The entries below contain a stretch that opens with the line containing "ATOM 28 N N" and closes with the line containing "ATOM 51 N N"; set down that stretch exactly, both ends included, and nothing else.

### RECORDS
::::

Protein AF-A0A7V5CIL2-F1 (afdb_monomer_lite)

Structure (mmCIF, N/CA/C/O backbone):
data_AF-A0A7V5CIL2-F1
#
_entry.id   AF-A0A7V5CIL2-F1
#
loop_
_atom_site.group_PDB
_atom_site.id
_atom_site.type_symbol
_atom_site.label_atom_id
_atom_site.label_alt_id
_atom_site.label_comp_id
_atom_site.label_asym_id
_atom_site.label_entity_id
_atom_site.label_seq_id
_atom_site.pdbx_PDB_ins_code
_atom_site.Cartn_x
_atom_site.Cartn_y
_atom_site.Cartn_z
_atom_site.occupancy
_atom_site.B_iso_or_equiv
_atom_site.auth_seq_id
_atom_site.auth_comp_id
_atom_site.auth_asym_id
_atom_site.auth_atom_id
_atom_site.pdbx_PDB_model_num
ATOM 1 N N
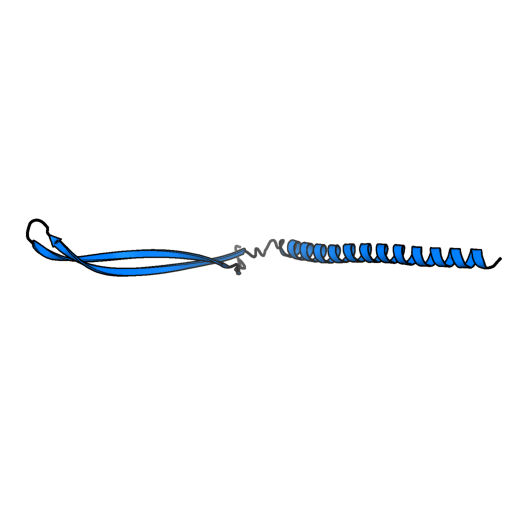 . MET A 1 1 ? 38.265 7.151 -47.325 1.00 55.19 1 MET A N 1
ATOM 2 C CA . MET A 1 1 ? 36.914 7.677 -47.001 1.00 55.19 1 MET A CA 1
ATOM 3 C C . MET A 1 1 ? 36.139 6.842 -45.958 1.00 55.19 1 MET A C 1
ATOM 5 O O . MET A 1 1 ? 34.947 7.054 -45.795 1.00 55.19 1 MET A O 1
ATOM 9 N N . HIS A 1 2 ? 36.785 5.976 -45.162 1.00 60.03 2 HIS A N 1
ATOM 10 C CA . HIS A 1 2 ? 36.087 5.050 -44.244 1.00 60.03 2 HIS A CA 1
ATOM 11 C C . HIS A 1 2 ? 35.581 5.671 -42.927 1.00 60.03 2 HIS A C 1
ATOM 13 O O . HIS A 1 2 ? 34.671 5.134 -42.307 1.00 60.03 2 HIS A O 1
ATOM 19 N N . LYS A 1 3 ? 36.109 6.835 -42.518 1.00 70.31 3 LYS A N 1
ATOM 20 C CA . LYS A 1 3 ? 35.772 7.454 -41.221 1.00 70.31 3 LYS A CA 1
ATOM 21 C C . LYS A 1 3 ? 34.318 7.945 -41.127 1.00 70.31 3 LYS A C 1
ATOM 23 O O . LYS A 1 3 ? 33.724 7.878 -40.063 1.00 70.31 3 LYS A O 1
ATOM 28 N N . LYS A 1 4 ? 33.719 8.391 -42.240 1.00 73.56 4 LYS A N 1
ATOM 29 C CA . LYS A 1 4 ? 32.335 8.908 -42.257 1.00 73.56 4 LYS A CA 1
ATOM 30 C C . LYS A 1 4 ? 31.290 7.796 -42.090 1.00 73.56 4 LYS A C 1
ATOM 32 O O . LYS A 1 4 ? 30.311 7.985 -41.378 1.00 73.56 4 LYS A O 1
ATOM 37 N N . ALA A 1 5 ? 31.524 6.641 -42.716 1.00 77.75 5 ALA A N 1
ATOM 38 C CA . ALA A 1 5 ? 30.656 5.470 -42.590 1.00 77.75 5 ALA A CA 1
ATOM 39 C C . ALA A 1 5 ? 30.750 4.820 -41.194 1.00 77.75 5 ALA A C 1
ATOM 41 O O . ALA A 1 5 ? 29.776 4.270 -40.697 1.00 77.75 5 ALA A O 1
ATOM 42 N N . GLN A 1 6 ? 31.905 4.921 -40.532 1.00 82.31 6 GLN A N 1
ATOM 43 C CA . GLN A 1 6 ? 32.068 4.426 -39.166 1.00 82.31 6 GLN A CA 1
ATOM 44 C C . GLN A 1 6 ? 31.294 5.282 -38.153 1.00 82.31 6 GLN A C 1
ATOM 46 O O . GLN A 1 6 ? 30.562 4.739 -37.333 1.00 82.31 6 GLN A O 1
ATOM 51 N N . SER A 1 7 ? 31.377 6.612 -38.256 1.00 84.81 7 SER A N 1
ATOM 52 C CA . SER A 1 7 ? 30.639 7.502 -37.352 1.00 84.81 7 SER A CA 1
ATOM 53 C C . SER A 1 7 ? 29.121 7.399 -37.524 1.00 84.81 7 SER A C 1
ATOM 55 O O . SER A 1 7 ? 28.398 7.443 -36.538 1.00 84.81 7 SER A O 1
ATOM 57 N N . ILE A 1 8 ? 28.603 7.215 -38.748 1.00 91.56 8 ILE A N 1
ATOM 58 C CA . ILE A 1 8 ? 27.147 7.072 -38.944 1.00 91.56 8 ILE A CA 1
ATOM 59 C C . ILE A 1 8 ? 26.597 5.766 -38.352 1.00 91.56 8 ILE A C 1
ATOM 61 O O . ILE A 1 8 ? 25.478 5.755 -37.847 1.00 91.56 8 ILE A O 1
ATOM 65 N N . ILE A 1 9 ? 27.393 4.689 -38.354 1.00 90.75 9 ILE A N 1
ATOM 66 C CA . ILE A 1 9 ? 27.027 3.421 -37.708 1.00 90.75 9 ILE A CA 1
ATOM 67 C C . ILE A 1 9 ? 26.960 3.590 -36.190 1.00 90.75 9 ILE A C 1
ATOM 69 O O . ILE A 1 9 ? 26.034 3.089 -35.559 1.00 90.75 9 ILE A O 1
ATOM 73 N N . GLU A 1 10 ? 27.895 4.333 -35.605 1.00 88.31 10 GLU A N 1
ATOM 74 C CA . GLU A 1 10 ? 27.908 4.599 -34.167 1.00 88.31 10 GLU A CA 1
ATOM 75 C C . GLU A 1 10 ? 26.642 5.347 -33.715 1.00 88.31 10 GLU A C 1
ATOM 77 O O . GLU A 1 10 ? 25.959 4.914 -32.783 1.00 88.31 10 GLU A O 1
ATOM 82 N N . TYR A 1 11 ? 26.249 6.396 -34.446 1.00 92.94 11 TYR A N 1
ATOM 83 C CA . TYR A 1 11 ? 25.000 7.113 -34.170 1.00 92.94 11 TYR A CA 1
ATOM 84 C C . TYR A 1 11 ? 23.754 6.249 -34.408 1.00 92.94 11 TYR A C 1
ATOM 86 O O . TYR A 1 11 ? 22.789 6.345 -33.648 1.00 92.94 11 TYR A O 1
ATOM 94 N N . ALA A 1 12 ? 23.765 5.380 -35.423 1.00 94.00 12 ALA A N 1
ATOM 95 C CA . ALA A 1 12 ? 22.652 4.474 -35.699 1.00 94.00 12 ALA A CA 1
ATOM 96 C C . ALA A 1 12 ? 22.435 3.459 -34.565 1.00 94.00 12 ALA A C 1
ATOM 98 O O . ALA A 1 12 ? 21.294 3.218 -34.171 1.00 94.00 12 ALA A O 1
ATOM 99 N N . VAL A 1 13 ? 23.514 2.904 -34.003 1.00 94.94 13 VAL A N 1
ATOM 100 C CA . VAL A 1 13 ? 23.432 1.968 -32.870 1.00 94.94 13 VAL A CA 1
ATOM 101 C C . VAL A 1 13 ? 22.932 2.673 -31.610 1.00 94.94 13 VAL A C 1
ATOM 103 O O .
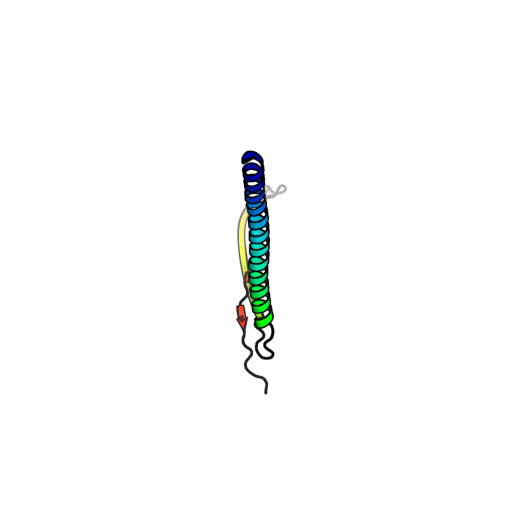 VAL A 1 13 ? 22.041 2.156 -30.936 1.00 94.94 13 VAL A O 1
ATOM 106 N N . MET A 1 14 ? 23.430 3.878 -31.318 1.00 95.19 14 MET A N 1
ATOM 107 C CA . MET A 1 14 ? 22.947 4.660 -30.177 1.00 95.19 14 MET A CA 1
ATOM 108 C C . MET A 1 14 ? 21.442 4.957 -30.294 1.00 95.19 14 MET A C 1
ATOM 110 O O . MET A 1 14 ? 20.691 4.772 -29.333 1.00 95.19 14 MET A O 1
ATOM 114 N N . LEU A 1 15 ? 20.985 5.366 -31.480 1.00 94.44 15 LEU A N 1
ATOM 115 C CA . LEU A 1 15 ? 19.575 5.645 -31.739 1.00 94.44 15 LEU A CA 1
ATOM 116 C C . LEU A 1 15 ? 18.710 4.381 -31.613 1.00 94.44 15 LEU A C 1
ATOM 118 O O . LEU A 1 15 ? 17.639 4.430 -31.007 1.00 94.44 15 LEU A O 1
ATOM 122 N N . ALA A 1 16 ? 19.179 3.243 -32.133 1.00 96.38 16 ALA A N 1
ATOM 123 C CA . ALA A 1 16 ? 18.475 1.968 -32.033 1.00 96.38 16 ALA A CA 1
ATOM 124 C C . ALA A 1 16 ? 18.260 1.538 -30.572 1.00 96.38 16 ALA A C 1
ATOM 126 O O . ALA A 1 16 ? 17.161 1.107 -30.222 1.00 96.38 16 ALA A O 1
ATOM 127 N N . CYS A 1 17 ? 19.259 1.724 -29.701 1.00 96.56 17 CYS A N 1
ATOM 128 C CA . CYS A 1 17 ? 19.128 1.453 -28.267 1.00 96.56 17 CYS A CA 1
ATOM 129 C C . CYS A 1 17 ? 18.032 2.304 -27.608 1.00 96.56 17 CYS A C 1
ATOM 131 O O . CYS A 1 17 ? 17.225 1.782 -26.838 1.00 96.56 17 CYS A O 1
ATOM 133 N N . ILE A 1 18 ? 17.962 3.598 -27.937 1.00 96.75 18 ILE A N 1
ATOM 134 C CA . ILE A 1 18 ? 16.936 4.505 -27.398 1.00 96.75 18 ILE A CA 1
ATOM 135 C C . ILE A 1 18 ? 15.543 4.070 -27.862 1.00 96.75 18 ILE A C 1
ATOM 137 O O . ILE A 1 18 ? 14.626 3.
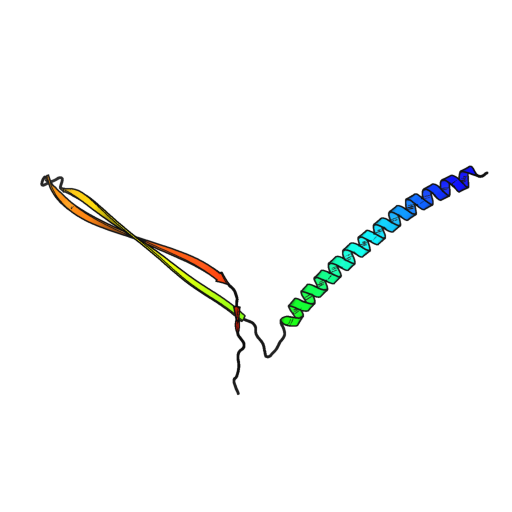944 -27.050 1.00 96.75 18 ILE A O 1
ATOM 141 N N . VAL A 1 19 ? 15.380 3.788 -29.157 1.00 97.25 19 VAL A N 1
ATOM 142 C CA . VAL A 1 19 ? 14.098 3.336 -29.718 1.00 97.25 19 VAL A CA 1
ATOM 143 C C . VAL A 1 19 ? 13.658 2.015 -29.083 1.00 97.25 19 VAL A C 1
ATOM 145 O O . VAL A 1 19 ? 12.492 1.871 -28.711 1.00 97.25 19 VAL A O 1
ATOM 148 N N . PHE A 1 20 ? 14.582 1.072 -28.893 1.00 97.19 20 PHE A N 1
ATOM 149 C CA . PHE A 1 20 ? 14.287 -0.205 -28.249 1.00 97.19 20 PHE A CA 1
ATOM 150 C C . PHE A 1 20 ? 13.811 -0.026 -26.800 1.00 97.19 20 PHE A C 1
ATOM 152 O O . PHE A 1 20 ? 12.812 -0.628 -26.404 1.00 97.19 20 PHE A O 1
ATOM 159 N N . ALA A 1 21 ? 14.459 0.854 -26.031 1.00 96.19 21 ALA A N 1
ATOM 160 C CA . ALA A 1 21 ? 14.053 1.165 -24.661 1.00 96.19 21 ALA A CA 1
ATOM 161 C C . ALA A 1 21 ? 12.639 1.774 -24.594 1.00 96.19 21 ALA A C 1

::::

### RESULT OF THIS EXERCISE
ATOM 28 N N . LYS A 1 4 ? 33.719 8.391 -42.240 1.00 73.56 4 LYS A N 1
ATOM 29 C CA . LYS A 1 4 ? 32.335 8.908 -42.257 1.00 73.56 4 LYS A CA 1
ATOM 30 C C . LYS A 1 4 ? 31.290 7.796 -42.090 1.00 73.56 4 LYS A C 1
ATOM 32 O O . LYS A 1 4 ? 30.311 7.985 -41.378 1.00 73.56 4 LYS A O 1
ATOM 37 N N . ALA A 1 5 ? 31.524 6.641 -42.716 1.00 77.75 5 ALA A N 1
ATOM 38 C CA . ALA A 1 5 ? 30.656 5.470 -42.590 1.00 77.75 5 ALA A CA 1
ATOM 39 C C . ALA A 1 5 ? 30.750 4.820 -41.194 1.00 77.75 5 ALA A C 1
ATOM 41 O O . ALA A 1 5 ? 29.776 4.270 -40.697 1.00 77.75 5 ALA A O 1
ATOM 42 N N . GLN A 1 6 ? 31.905 4.921 -40.532 1.00 82.31 6 GLN A N 1
ATOM 43 C CA . GLN A 1 6 ? 32.068 4.426 -39.166 1.00 82.31 6 GLN A CA 1
ATOM 44 C C . GLN A 1 6 ? 31.294 5.282 -38.153 1.00 82.31 6 GLN A C 1
ATOM 46 O O . GLN A 1 6 ? 30.562 4.739 -37.333 1.00 82.31 6 GLN A O 1
ATOM 51 N N . SER A 1 7 ? 31.377 6.612 -38.256 1.00 84.81 7 SER A N 1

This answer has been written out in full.